Despite SBP’s claim of market based adjustment of exchange rate, the timing of devaluation is of crucial importance as it coincides with post program analysis meeting with International Monetary Fund) IMF and launch of US$2.5 billion Eurobond/Sukuk bond in the international market. The currency adjustment would help shift foreign currency holdings from commercial banks currently standing at a higher level of around $6 billion back to official reserves and help divert remittances to official channels with declining gap among the official, banking and open market rates.

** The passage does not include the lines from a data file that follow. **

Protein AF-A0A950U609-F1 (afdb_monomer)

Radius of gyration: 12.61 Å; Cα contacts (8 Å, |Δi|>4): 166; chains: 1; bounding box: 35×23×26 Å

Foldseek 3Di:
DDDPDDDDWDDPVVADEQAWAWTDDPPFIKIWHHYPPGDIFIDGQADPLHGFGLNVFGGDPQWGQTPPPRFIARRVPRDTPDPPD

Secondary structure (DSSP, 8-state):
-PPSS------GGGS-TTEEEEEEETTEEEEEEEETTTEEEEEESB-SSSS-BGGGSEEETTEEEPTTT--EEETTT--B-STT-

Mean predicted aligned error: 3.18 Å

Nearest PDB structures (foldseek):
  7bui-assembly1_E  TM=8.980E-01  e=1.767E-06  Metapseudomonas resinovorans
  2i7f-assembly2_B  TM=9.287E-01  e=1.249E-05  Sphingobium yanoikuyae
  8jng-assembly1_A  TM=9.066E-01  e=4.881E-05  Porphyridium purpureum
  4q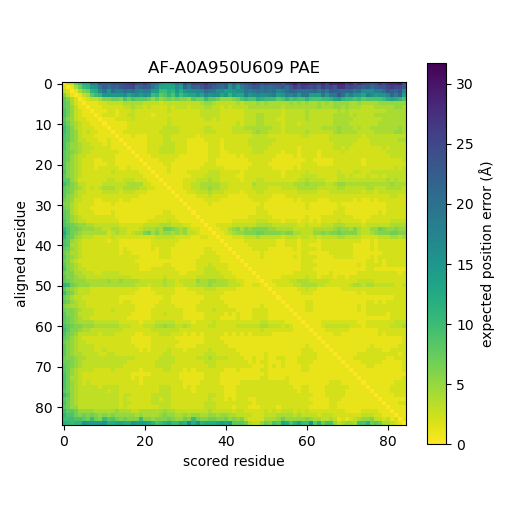dd-assembly1_A  TM=8.710E-01  e=5.880E-04  Rhodococcus rhodochrous
  4qdc-assembly1_A  TM=8.661E-01  e=1.517E-03  Rhodococcus rhodochrous

Sequence (85 aa):
MAEPGWVRVAAKSDVAEGQVIGLHVGDREIALYHLPGGEYRATDNVCTHEYAQLSDGWLEDGCIECPLHAARFDVRTGKALCAPA

pLDDT: mean 95.24, std 7.23, range [58.53, 98.75]

Solvent-accessible surface area (backbone atoms only — not comparable to full-atom values): 5107 Å² total; per-residue (Å²): 131,84,76,93,74,91,76,93,84,77,59,78,86,78,43,52,76,55,34,54,39,69,48,74,62,87,94,41,53,28,19,41,37,22,39,82,92,80,46,76,39,65,47,70,13,61,42,84,60,51,98,41,53,42,34,71,30,51,65,53,98,63,26,40,27,31,68,83,73,60,21,28,27,33,52,89,77,67,44,66,76,40,72,70,76

Structure (mmCIF, N/CA/C/O backbone):
data_AF-A0A950U609-F1
#
_entry.id   AF-A0A950U609-F1
#
loop_
_atom_site.group_PDB
_atom_site.id
_atom_site.type_symbol
_atom_site.label_atom_id
_atom_site.label_alt_id
_atom_site.label_comp_id
_atom_site.label_asym_id
_atom_site.label_entity_id
_atom_site.label_seq_id
_atom_site.pdbx_PDB_ins_code
_atom_site.Cartn_x
_atom_site.Cartn_y
_atom_site.Cartn_z
_atom_site.occupancy
_atom_site.B_iso_or_equiv
_atom_site.auth_seq_id
_atom_site.auth_comp_id
_atom_site.auth_asym_id
_atom_site.auth_atom_id
_atom_site.pdbx_PDB_model_num
ATOM 1 N N . MET A 1 1 ? -17.359 -11.425 -12.099 1.00 58.53 1 MET A N 1
ATOM 2 C CA . MET A 1 1 ? -17.277 -9.957 -12.253 1.00 58.53 1 MET A CA 1
ATOM 3 C C . MET A 1 1 ? -18.145 -9.359 -11.164 1.00 58.53 1 MET A C 1
ATOM 5 O O . MET A 1 1 ? -19.311 -9.728 -11.110 1.00 58.53 1 MET A O 1
ATOM 9 N N . ALA A 1 2 ? -17.576 -8.576 -10.247 1.00 59.50 2 ALA A N 1
ATOM 10 C CA . ALA A 1 2 ? -18.359 -7.948 -9.184 1.00 59.50 2 ALA A CA 1
ATOM 11 C C . ALA A 1 2 ? -19.377 -6.972 -9.796 1.00 59.50 2 ALA A C 1
ATOM 13 O O . ALA A 1 2 ? -19.052 -6.260 -10.748 1.00 59.50 2 ALA A O 1
ATOM 14 N N . GLU A 1 3 ? -20.608 -6.974 -9.288 1.00 67.94 3 GLU A N 1
ATOM 15 C CA . GLU A 1 3 ? -21.626 -6.009 -9.702 1.00 67.94 3 GLU A CA 1
ATOM 16 C C . GLU A 1 3 ? -21.175 -4.585 -9.324 1.00 67.94 3 GLU A C 1
ATOM 18 O O 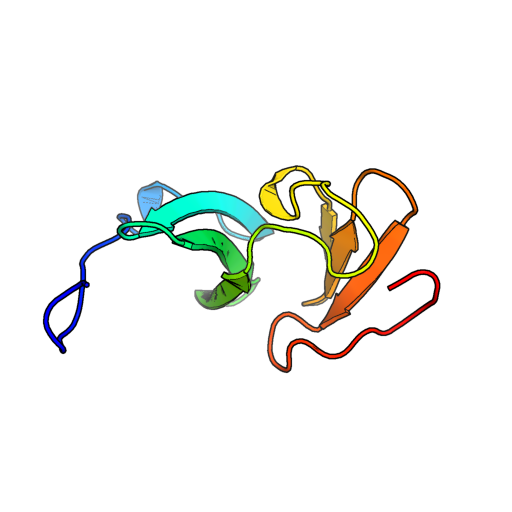. GLU A 1 3 ? -20.577 -4.399 -8.259 1.00 67.94 3 GLU A O 1
ATOM 23 N N . PRO A 1 4 ? -21.414 -3.572 -10.176 1.00 76.94 4 PRO A N 1
ATOM 24 C CA . PRO A 1 4 ? -21.042 -2.197 -9.867 1.00 76.94 4 PRO A CA 1
ATOM 25 C C . PRO A 1 4 ? -21.751 -1.727 -8.590 1.00 76.94 4 PRO A C 1
ATOM 27 O O . PRO A 1 4 ? -22.974 -1.781 -8.487 1.00 76.94 4 PRO A O 1
ATOM 30 N N . GLY A 1 5 ? -20.976 -1.253 -7.615 1.00 87.31 5 GLY A N 1
ATOM 31 C CA . GLY A 1 5 ? -21.493 -0.817 -6.323 1.00 87.31 5 GLY A CA 1
ATOM 32 C C . GLY A 1 5 ? -20.401 -0.695 -5.263 1.00 87.31 5 GLY A C 1
ATOM 33 O O . GLY A 1 5 ? -19.242 -1.039 -5.490 1.00 87.31 5 GLY A O 1
ATOM 34 N N . TRP A 1 6 ? -20.778 -0.188 -4.091 1.00 91.38 6 TRP A N 1
ATOM 35 C CA . TRP A 1 6 ? -19.891 -0.133 -2.932 1.00 91.38 6 TRP A CA 1
ATOM 36 C C . TRP A 1 6 ? -19.826 -1.498 -2.246 1.00 91.38 6 TRP A C 1
ATOM 38 O O . TRP A 1 6 ? -20.859 -2.067 -1.895 1.00 91.38 6 TRP A O 1
ATOM 48 N N . VAL A 1 7 ? -18.612 -1.993 -2.001 1.00 92.12 7 VAL A N 1
ATOM 49 C CA . VAL A 1 7 ? -18.366 -3.238 -1.262 1.00 92.12 7 VAL A CA 1
ATOM 50 C C . VAL A 1 7 ? -17.762 -2.899 0.094 1.00 92.12 7 VAL A C 1
A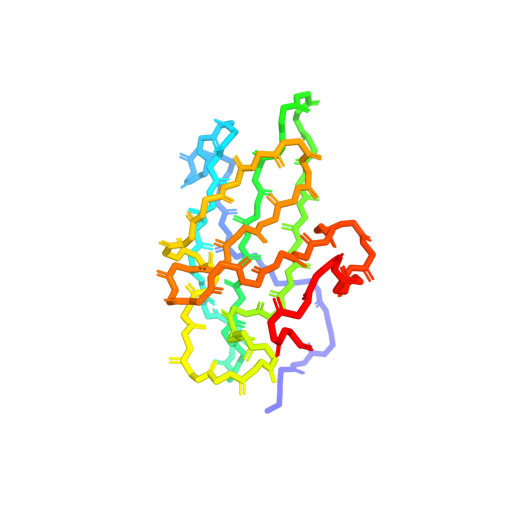TOM 52 O O . VAL A 1 7 ? -16.797 -2.141 0.187 1.00 92.12 7 VAL A O 1
ATOM 55 N N . ARG A 1 8 ? -18.322 -3.464 1.167 1.00 94.38 8 ARG A N 1
ATOM 56 C CA . ARG A 1 8 ? -17.723 -3.358 2.501 1.00 94.38 8 ARG A CA 1
ATOM 57 C C . ARG A 1 8 ? -16.529 -4.308 2.590 1.00 94.38 8 ARG A C 1
ATOM 59 O O . ARG A 1 8 ? -16.724 -5.511 2.461 1.00 94.38 8 ARG A O 1
ATOM 66 N N . VAL A 1 9 ? -15.337 -3.770 2.848 1.00 95.25 9 VAL A N 1
ATOM 67 C CA . VAL A 1 9 ? -14.080 -4.546 2.853 1.00 95.25 9 VAL A CA 1
ATOM 68 C C . VAL A 1 9 ? -13.454 -4.732 4.236 1.00 95.25 9 VAL A C 1
ATOM 70 O O . VAL A 1 9 ? -12.826 -5.754 4.474 1.00 95.25 9 VAL A O 1
ATOM 73 N N . ALA A 1 10 ? -13.643 -3.778 5.150 1.00 96.00 10 ALA A N 1
ATOM 74 C CA . ALA A 1 10 ? -13.079 -3.807 6.500 1.00 96.00 10 ALA A CA 1
ATOM 75 C C . ALA A 1 10 ? -13.857 -2.868 7.439 1.00 96.00 10 ALA A C 1
ATOM 77 O O . ALA A 1 10 ? -14.575 -1.965 6.988 1.00 96.00 10 ALA A O 1
ATOM 78 N N . ALA A 1 11 ? -13.720 -3.071 8.746 1.00 96.62 11 ALA A N 1
ATOM 79 C CA . ALA A 1 11 ? -14.040 -2.092 9.775 1.00 96.62 11 ALA A CA 1
ATOM 80 C C . ALA A 1 11 ? -12.833 -1.175 10.037 1.00 96.62 11 ALA A C 1
ATOM 82 O O . ALA A 1 11 ? -11.685 -1.553 9.833 1.00 96.62 11 ALA A O 1
ATOM 83 N N . LYS A 1 12 ? -13.082 0.030 10.565 1.00 95.06 12 LYS A N 1
ATOM 84 C CA . LYS A 1 12 ? -12.002 0.964 10.943 1.00 95.06 12 LYS A CA 1
ATOM 85 C C . LYS A 1 12 ? -11.028 0.374 11.971 1.00 95.06 12 LYS A C 1
ATOM 87 O O . LYS A 1 12 ? -9.870 0.753 12.000 1.00 95.06 12 LYS A O 1
ATOM 92 N N . SER A 1 13 ? -11.505 -0.539 12.817 1.00 95.69 13 SER A N 1
ATOM 93 C CA . SER A 1 13 ? -10.697 -1.236 13.823 1.00 95.69 13 SER A CA 1
ATOM 94 C C . SER A 1 13 ? -9.742 -2.276 13.241 1.00 95.69 13 SER A C 1
ATOM 96 O O . SER A 1 13 ? -8.849 -2.717 13.955 1.00 95.69 13 SER A O 1
ATOM 98 N N . ASP A 1 14 ? -9.934 -2.679 11.984 1.00 96.75 14 ASP A N 1
ATOM 99 C CA . ASP A 1 14 ? -9.135 -3.737 11.360 1.00 96.75 14 ASP A CA 1
ATOM 100 C C . ASP A 1 14 ? -7.778 -3.205 10.872 1.00 96.75 14 ASP A C 1
ATOM 102 O O . ASP A 1 14 ? -6.856 -3.984 10.650 1.00 96.75 14 ASP A O 1
ATOM 106 N N . VAL A 1 15 ? -7.646 -1.879 10.727 1.00 96.88 15 VAL A N 1
ATOM 107 C CA . VAL A 1 15 ? -6.416 -1.206 10.289 1.00 96.88 15 VAL A CA 1
ATOM 108 C C . VAL A 1 15 ? -6.081 -0.102 11.276 1.00 96.88 15 VAL A C 1
ATOM 110 O O . VAL A 1 15 ? -6.704 0.962 11.281 1.00 96.88 15 VAL A O 1
ATOM 113 N N . ALA A 1 16 ? -5.094 -0.341 12.133 1.00 96.88 16 ALA A N 1
ATOM 114 C CA . ALA A 1 16 ? -4.599 0.701 13.024 1.00 96.88 16 ALA A CA 1
ATOM 115 C C . ALA A 1 16 ? -3.964 1.851 12.221 1.00 96.88 16 ALA A C 1
ATOM 117 O O . ALA A 1 16 ? -3.533 1.670 11.084 1.00 96.88 16 ALA A O 1
ATOM 118 N N . GLU A 1 17 ? -3.938 3.053 12.797 1.00 96.88 17 GLU A N 1
ATOM 119 C CA . GLU A 1 17 ? -3.290 4.200 12.153 1.00 96.88 17 GLU A CA 1
ATOM 120 C C . GLU A 1 17 ? -1.806 3.904 11.892 1.00 96.88 17 GLU A C 1
ATOM 122 O O . GLU A 1 17 ? -1.124 3.317 12.732 1.00 96.88 17 GLU A O 1
ATOM 127 N N . GLY A 1 18 ? -1.317 4.288 10.713 1.00 97.00 18 GLY A N 1
ATOM 128 C CA . GLY A 1 18 ? 0.044 4.006 10.263 1.00 97.00 18 GLY A CA 1
ATOM 129 C C . GLY A 1 18 ? 0.269 2.555 9.837 1.00 97.00 18 GLY A C 1
ATOM 130 O O . GLY A 1 18 ? 1.417 2.135 9.737 1.00 97.00 18 GLY A O 1
ATOM 131 N N . GLN A 1 19 ? -0.787 1.767 9.618 1.00 97.75 19 GLN A N 1
ATOM 132 C CA . GLN A 1 19 ? -0.680 0.373 9.185 1.00 97.75 19 GLN A CA 1
ATOM 133 C C . GLN A 1 19 ? -1.301 0.145 7.807 1.00 97.75 19 GLN A C 1
ATOM 135 O O . GLN A 1 19 ? -2.082 0.952 7.288 1.00 97.75 19 GLN A O 1
ATOM 140 N N . VAL A 1 20 ? -0.948 -1.002 7.237 1.00 98.62 20 VAL A N 1
ATOM 141 C CA . VAL A 1 20 ? -1.510 -1.550 6.008 1.00 98.62 20 VAL A CA 1
ATOM 142 C C . VAL A 1 20 ? -2.023 -2.963 6.279 1.00 98.62 20 VAL A C 1
ATOM 144 O O . VAL A 1 20 ? -1.429 -3.699 7.063 1.00 98.62 20 VAL A O 1
ATOM 147 N N . ILE A 1 21 ? -3.128 -3.340 5.638 1.00 98.56 21 ILE A N 1
ATOM 148 C CA . ILE A 1 21 ? -3.582 -4.734 5.572 1.00 98.56 21 ILE A CA 1
ATOM 149 C C . ILE A 1 21 ? -3.819 -5.150 4.121 1.00 98.56 21 ILE A C 1
ATOM 151 O O . ILE A 1 21 ? -4.189 -4.324 3.284 1.00 98.56 21 ILE A O 1
ATOM 155 N N . GLY A 1 22 ? -3.640 -6.438 3.837 1.00 98.38 22 GLY A N 1
ATOM 156 C CA . GLY A 1 22 ? -4.034 -7.056 2.574 1.00 98.38 22 GLY A CA 1
ATOM 157 C C . GLY A 1 22 ? -5.458 -7.601 2.661 1.00 98.38 22 GLY A C 1
ATOM 158 O O . GLY A 1 22 ? -5.843 -8.197 3.669 1.00 98.38 22 GLY A O 1
ATOM 159 N N . LEU A 1 23 ? -6.255 -7.408 1.614 1.00 97.44 23 LEU A N 1
ATOM 160 C CA . LEU A 1 23 ? -7.626 -7.909 1.534 1.00 97.44 23 LEU A CA 1
ATOM 161 C C . LEU A 1 23 ? -7.992 -8.324 0.109 1.00 97.44 23 LEU A C 1
ATOM 163 O O . LEU A 1 23 ? -7.385 -7.878 -0.857 1.00 97.44 23 LEU A O 1
ATOM 167 N N . HIS A 1 24 ? -9.004 -9.180 -0.021 1.00 96.44 24 HIS A N 1
ATOM 168 C CA . HIS A 1 24 ? -9.512 -9.622 -1.319 1.00 96.44 24 HIS A CA 1
ATOM 169 C C . HIS A 1 24 ? -10.880 -8.998 -1.599 1.00 96.44 24 HIS A C 1
ATOM 171 O O . HIS A 1 24 ? -11.793 -9.086 -0.775 1.00 96.44 24 HIS A O 1
ATOM 177 N N . VAL A 1 25 ? -11.043 -8.409 -2.786 1.00 94.38 25 VAL A N 1
ATOM 178 C CA . VAL A 1 25 ? -12.331 -7.914 -3.296 1.00 94.38 25 VAL A CA 1
ATOM 179 C C . VAL A 1 25 ? -12.638 -8.630 -4.603 1.00 94.38 25 VAL A C 1
ATOM 181 O O . VAL A 1 25 ? -12.219 -8.213 -5.681 1.00 94.38 25 VAL A O 1
ATOM 184 N N . GLY A 1 26 ? -13.362 -9.746 -4.507 1.00 91.56 26 GLY A N 1
ATOM 185 C CA . GLY A 1 26 ? -13.543 -10.641 -5.647 1.00 91.56 26 GLY A CA 1
ATOM 186 C C . GLY A 1 26 ? -12.215 -11.292 -6.040 1.00 91.56 26 GLY A C 1
ATOM 187 O O . GLY 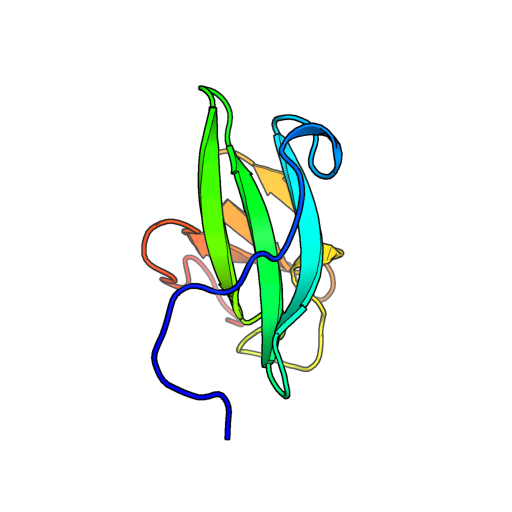A 1 26 ? -11.644 -12.035 -5.251 1.00 91.56 26 GLY A O 1
ATOM 188 N N . ASP A 1 27 ? -11.747 -11.014 -7.254 1.00 92.62 27 ASP A N 1
ATOM 189 C CA . ASP A 1 27 ? -10.484 -11.495 -7.829 1.00 92.62 27 ASP A CA 1
ATOM 190 C C . ASP A 1 27 ? -9.322 -10.496 -7.679 1.00 92.62 27 ASP A C 1
ATOM 192 O O . ASP A 1 27 ? -8.243 -10.730 -8.216 1.00 92.62 27 ASP A O 1
ATOM 196 N N . ARG A 1 28 ? -9.539 -9.363 -6.998 1.00 94.94 28 ARG A N 1
ATOM 197 C CA . ARG A 1 28 ? -8.521 -8.329 -6.774 1.00 94.94 28 ARG A CA 1
ATOM 198 C C . ARG A 1 28 ? -7.896 -8.468 -5.392 1.00 94.94 28 ARG A C 1
ATOM 200 O O . ARG A 1 28 ? -8.622 -8.502 -4.396 1.00 94.94 28 ARG A O 1
ATOM 207 N N . GLU A 1 29 ? -6.570 -8.469 -5.344 1.00 98.00 29 GLU A N 1
ATOM 208 C CA . GLU A 1 29 ? -5.787 -8.304 -4.120 1.00 98.00 29 GLU A CA 1
ATOM 209 C C . GLU A 1 29 ? -5.597 -6.800 -3.873 1.00 98.00 29 GLU A C 1
ATOM 211 O O . GLU A 1 29 ? -5.172 -6.069 -4.763 1.00 98.00 29 GLU A O 1
ATOM 216 N N . ILE A 1 30 ? -5.953 -6.308 -2.687 1.00 98.38 30 ILE A N 1
ATOM 217 C CA . ILE A 1 30 ? -5.941 -4.879 -2.351 1.00 98.38 30 ILE A CA 1
ATOM 218 C C . ILE A 1 30 ? -5.096 -4.647 -1.102 1.00 98.38 30 ILE A C 1
ATOM 220 O O . ILE A 1 30 ? -5.301 -5.306 -0.083 1.00 98.38 30 ILE A O 1
ATOM 224 N N . ALA A 1 31 ? -4.203 -3.663 -1.163 1.00 98.62 31 ALA A N 1
ATOM 225 C CA . ALA A 1 31 ? -3.561 -3.095 0.015 1.00 98.62 31 ALA A CA 1
ATOM 226 C C . ALA A 1 31 ? -4.416 -1.932 0.534 1.00 98.62 31 ALA A C 1
ATOM 228 O O . ALA A 1 31 ? -4.662 -0.977 -0.203 1.00 98.62 31 ALA A O 1
ATOM 229 N N . LEU A 1 32 ? -4.880 -1.998 1.784 1.00 98.62 32 LEU A N 1
ATOM 230 C CA . LEU A 1 32 ? -5.632 -0.930 2.449 1.00 98.62 32 LEU A CA 1
ATOM 231 C C . LEU A 1 32 ? -4.749 -0.246 3.494 1.00 98.62 32 LEU A C 1
ATOM 233 O O . LEU A 1 32 ? -4.351 -0.867 4.477 1.00 98.62 32 LEU A O 1
ATOM 237 N N . TYR A 1 33 ? -4.493 1.042 3.294 1.00 98.56 33 TYR A N 1
ATOM 238 C CA . TYR A 1 33 ? -3.641 1.881 4.133 1.00 98.56 33 TYR A CA 1
ATOM 239 C C . TYR A 1 33 ? -4.485 2.771 5.042 1.00 98.56 33 TYR A C 1
ATOM 241 O O . TYR A 1 33 ? -5.434 3.408 4.570 1.00 98.56 33 TYR A O 1
ATOM 249 N N . HIS A 1 34 ? -4.093 2.894 6.308 1.00 98.06 34 HIS A N 1
ATOM 250 C CA . HIS A 1 34 ? -4.611 3.910 7.222 1.00 98.06 34 HIS A CA 1
ATOM 251 C C . HIS A 1 34 ? -3.496 4.913 7.527 1.00 98.06 34 HIS A C 1
ATOM 253 O O . HIS A 1 34 ? -2.555 4.625 8.261 1.00 98.06 34 HIS A O 1
ATOM 259 N N . LEU A 1 35 ? -3.578 6.090 6.916 1.00 97.25 35 LEU A N 1
ATOM 260 C CA . LEU A 1 35 ? -2.576 7.141 7.039 1.00 97.25 35 LEU A CA 1
ATOM 261 C C . LEU A 1 35 ? -2.736 7.918 8.353 1.00 97.25 35 LEU A C 1
ATOM 263 O O . LEU A 1 35 ? -3.866 8.088 8.824 1.00 97.25 35 LEU A O 1
ATOM 267 N N . PRO A 1 36 ? -1.635 8.474 8.894 1.00 94.06 36 PRO A N 1
ATOM 268 C CA . PRO A 1 36 ? -1.708 9.449 9.976 1.00 94.06 36 PRO A CA 1
ATOM 269 C C . PRO A 1 36 ? -2.683 10.584 9.642 1.00 94.06 36 PRO A C 1
ATOM 271 O O . PRO A 1 36 ? -2.655 11.135 8.538 1.00 94.06 36 PRO A O 1
ATOM 274 N N . GLY A 1 37 ? -3.560 10.929 10.587 1.00 91.69 37 GLY A N 1
ATOM 275 C CA . GLY A 1 37 ? -4.622 11.922 10.376 1.00 91.69 37 GLY A CA 1
ATOM 276 C C . GLY A 1 37 ? -5.971 11.342 9.925 1.00 91.69 37 GLY A C 1
ATOM 277 O O . GLY A 1 37 ? -6.890 12.109 9.636 1.00 91.69 37 GLY A O 1
ATOM 278 N N . GLY A 1 38 ? -6.117 10.012 9.902 1.00 92.62 38 GLY A N 1
ATOM 279 C CA . GLY A 1 38 ? -7.405 9.324 9.737 1.00 92.62 38 GLY A CA 1
ATOM 280 C C . GLY A 1 38 ? -7.847 9.093 8.290 1.00 92.62 38 GLY A C 1
ATOM 281 O O . GLY A 1 38 ? -8.997 8.720 8.041 1.00 92.62 38 GLY A O 1
ATOM 282 N N . GLU A 1 39 ? -6.960 9.332 7.326 1.00 95.62 39 GLU A N 1
ATOM 283 C CA . GLU A 1 39 ? -7.232 9.129 5.908 1.00 95.62 39 GLU A CA 1
ATOM 284 C C . GLU A 1 39 ? -6.963 7.678 5.489 1.00 95.62 39 GLU A C 1
ATOM 286 O O . GLU A 1 39 ? -5.949 7.095 5.857 1.00 95.62 39 GLU A O 1
ATOM 291 N N . TYR A 1 40 ? -7.842 7.107 4.662 1.00 97.56 40 TYR A N 1
ATOM 292 C CA . TYR A 1 40 ? -7.658 5.769 4.101 1.00 97.56 40 TYR A CA 1
ATOM 293 C C . TYR A 1 40 ? -7.312 5.845 2.614 1.00 97.56 40 TYR A C 1
ATOM 295 O O . TYR A 1 40 ? -7.834 6.690 1.872 1.00 97.56 40 TYR A O 1
ATOM 303 N N . ARG A 1 41 ? -6.436 4.947 2.168 1.00 98.12 41 ARG A N 1
ATOM 304 C CA . ARG A 1 41 ? -6.069 4.763 0.759 1.00 98.12 41 ARG A CA 1
ATOM 305 C C . ARG A 1 41 ? -6.046 3.290 0.411 1.00 98.12 41 ARG A C 1
ATOM 307 O O . ARG A 1 41 ? -5.876 2.458 1.293 1.00 98.12 41 ARG A O 1
ATOM 314 N N . ALA A 1 42 ? -6.207 2.981 -0.867 1.00 97.88 42 ALA A N 1
ATOM 315 C CA . ALA A 1 42 ? -6.101 1.620 -1.351 1.00 97.88 42 ALA A CA 1
ATOM 316 C C . ALA A 1 42 ? -5.435 1.582 -2.725 1.00 97.88 42 ALA A C 1
ATOM 318 O O . ALA A 1 42 ? -5.674 2.464 -3.552 1.00 97.88 42 ALA A O 1
ATOM 319 N N . THR A 1 43 ? -4.631 0.553 -2.957 1.00 98.31 43 THR A N 1
ATOM 320 C CA . THR A 1 43 ? -4.024 0.232 -4.256 1.00 98.31 43 THR A CA 1
ATOM 321 C C . THR A 1 43 ? -4.172 -1.261 -4.528 1.00 98.31 43 THR A C 1
ATOM 323 O O . THR A 1 43 ? -4.658 -2.007 -3.675 1.00 98.31 43 THR A O 1
ATOM 326 N N . ASP A 1 44 ? -3.736 -1.707 -5.705 1.00 97.88 44 ASP A N 1
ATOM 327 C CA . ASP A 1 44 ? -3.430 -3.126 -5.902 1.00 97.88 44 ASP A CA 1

The ongoing depreciation is seen as a healthy move for the economy as it will make the imports expensive and may help manage the bill while giving a boost to exports. However, it takes more than just devaluing the rupee to restrict imports and increase exports. The recent rate change will have minimal impact either on imports or on exports because the rate is still substantially overvalued to the extent of about 15 percent. A partial rate correction will increase the rupee cost of foreign debt payment, but the government will still enjoy an implicit subsidy in its expenditure on foreign debt payment due to the remaining overvaluation.


The official intervention of monetary authorities in the foreign exchange market to influence the exchange rate fluctuation is a worldwide phenomenon. The monetary authorities intervene with the objective of maintaining orderly market conditions, which ultimately help to achieve the overall macroeconomic goals. Heavy intervention was witnessed in the beginning of 1973 by developed economies to smoothly shift from the Bretton Woods fixed exchange rate system to free float. However, Pakistan, like many of the other developing economies, continued with the fixed exchange rate regime until 1982 when it shifted to managed float. In July 2000, Pakistan shifted to free float which in turn led the PKR/US dollar parity to depict a great deal of volatility. The management of foreign exchange market was indeed not an easy task; especially, when the foreign exchange market was thin and dominated by a relatively small number of agents. The central bank is the biggest player in the thinly traded local foreign exchange market and controls what is widely considered a managed float system.

The State Bank of Pakistan (SBP) started intervening in the foreign exchange market to moderate the exchange rate fluctuations by both managing the mismatch between US dollar demand and supply and by suppressing the speculative moves of a few agents.

Since the free float of the Pak rupee, monetary policy has played a dominant role in stabilizing the exchange rate in Pakistan. Significant ups and down in forex rates are now being monitored through effective instruments of monetary policy. Similarly, whenever speculative activities are observed in the market, they are tackled with proactive monetary policy measures of the State Bank. The Bank uses the instrument of the discount rate to control undue pressure on the exchange rate while Cash Reserve Requirements (CRR) or mopping up of excessive liquidity through purchases from the kerb market, to curb speculative activities in the forex market.

In order to achieve sustainable macroeconomic equilibrium, monetary and fiscal policies must be consistent with the chosen nominal exchange rate regime. Further, the misalignments in the real exchange rate can be used as a guideline for policy interventions by the SBP. Policy measures should be identified and if needed, should be introduced immediately to correct any actual or even potential misalignments of the exchange rate. The exchange rate should be flexible to maintain a competitive position in the world market.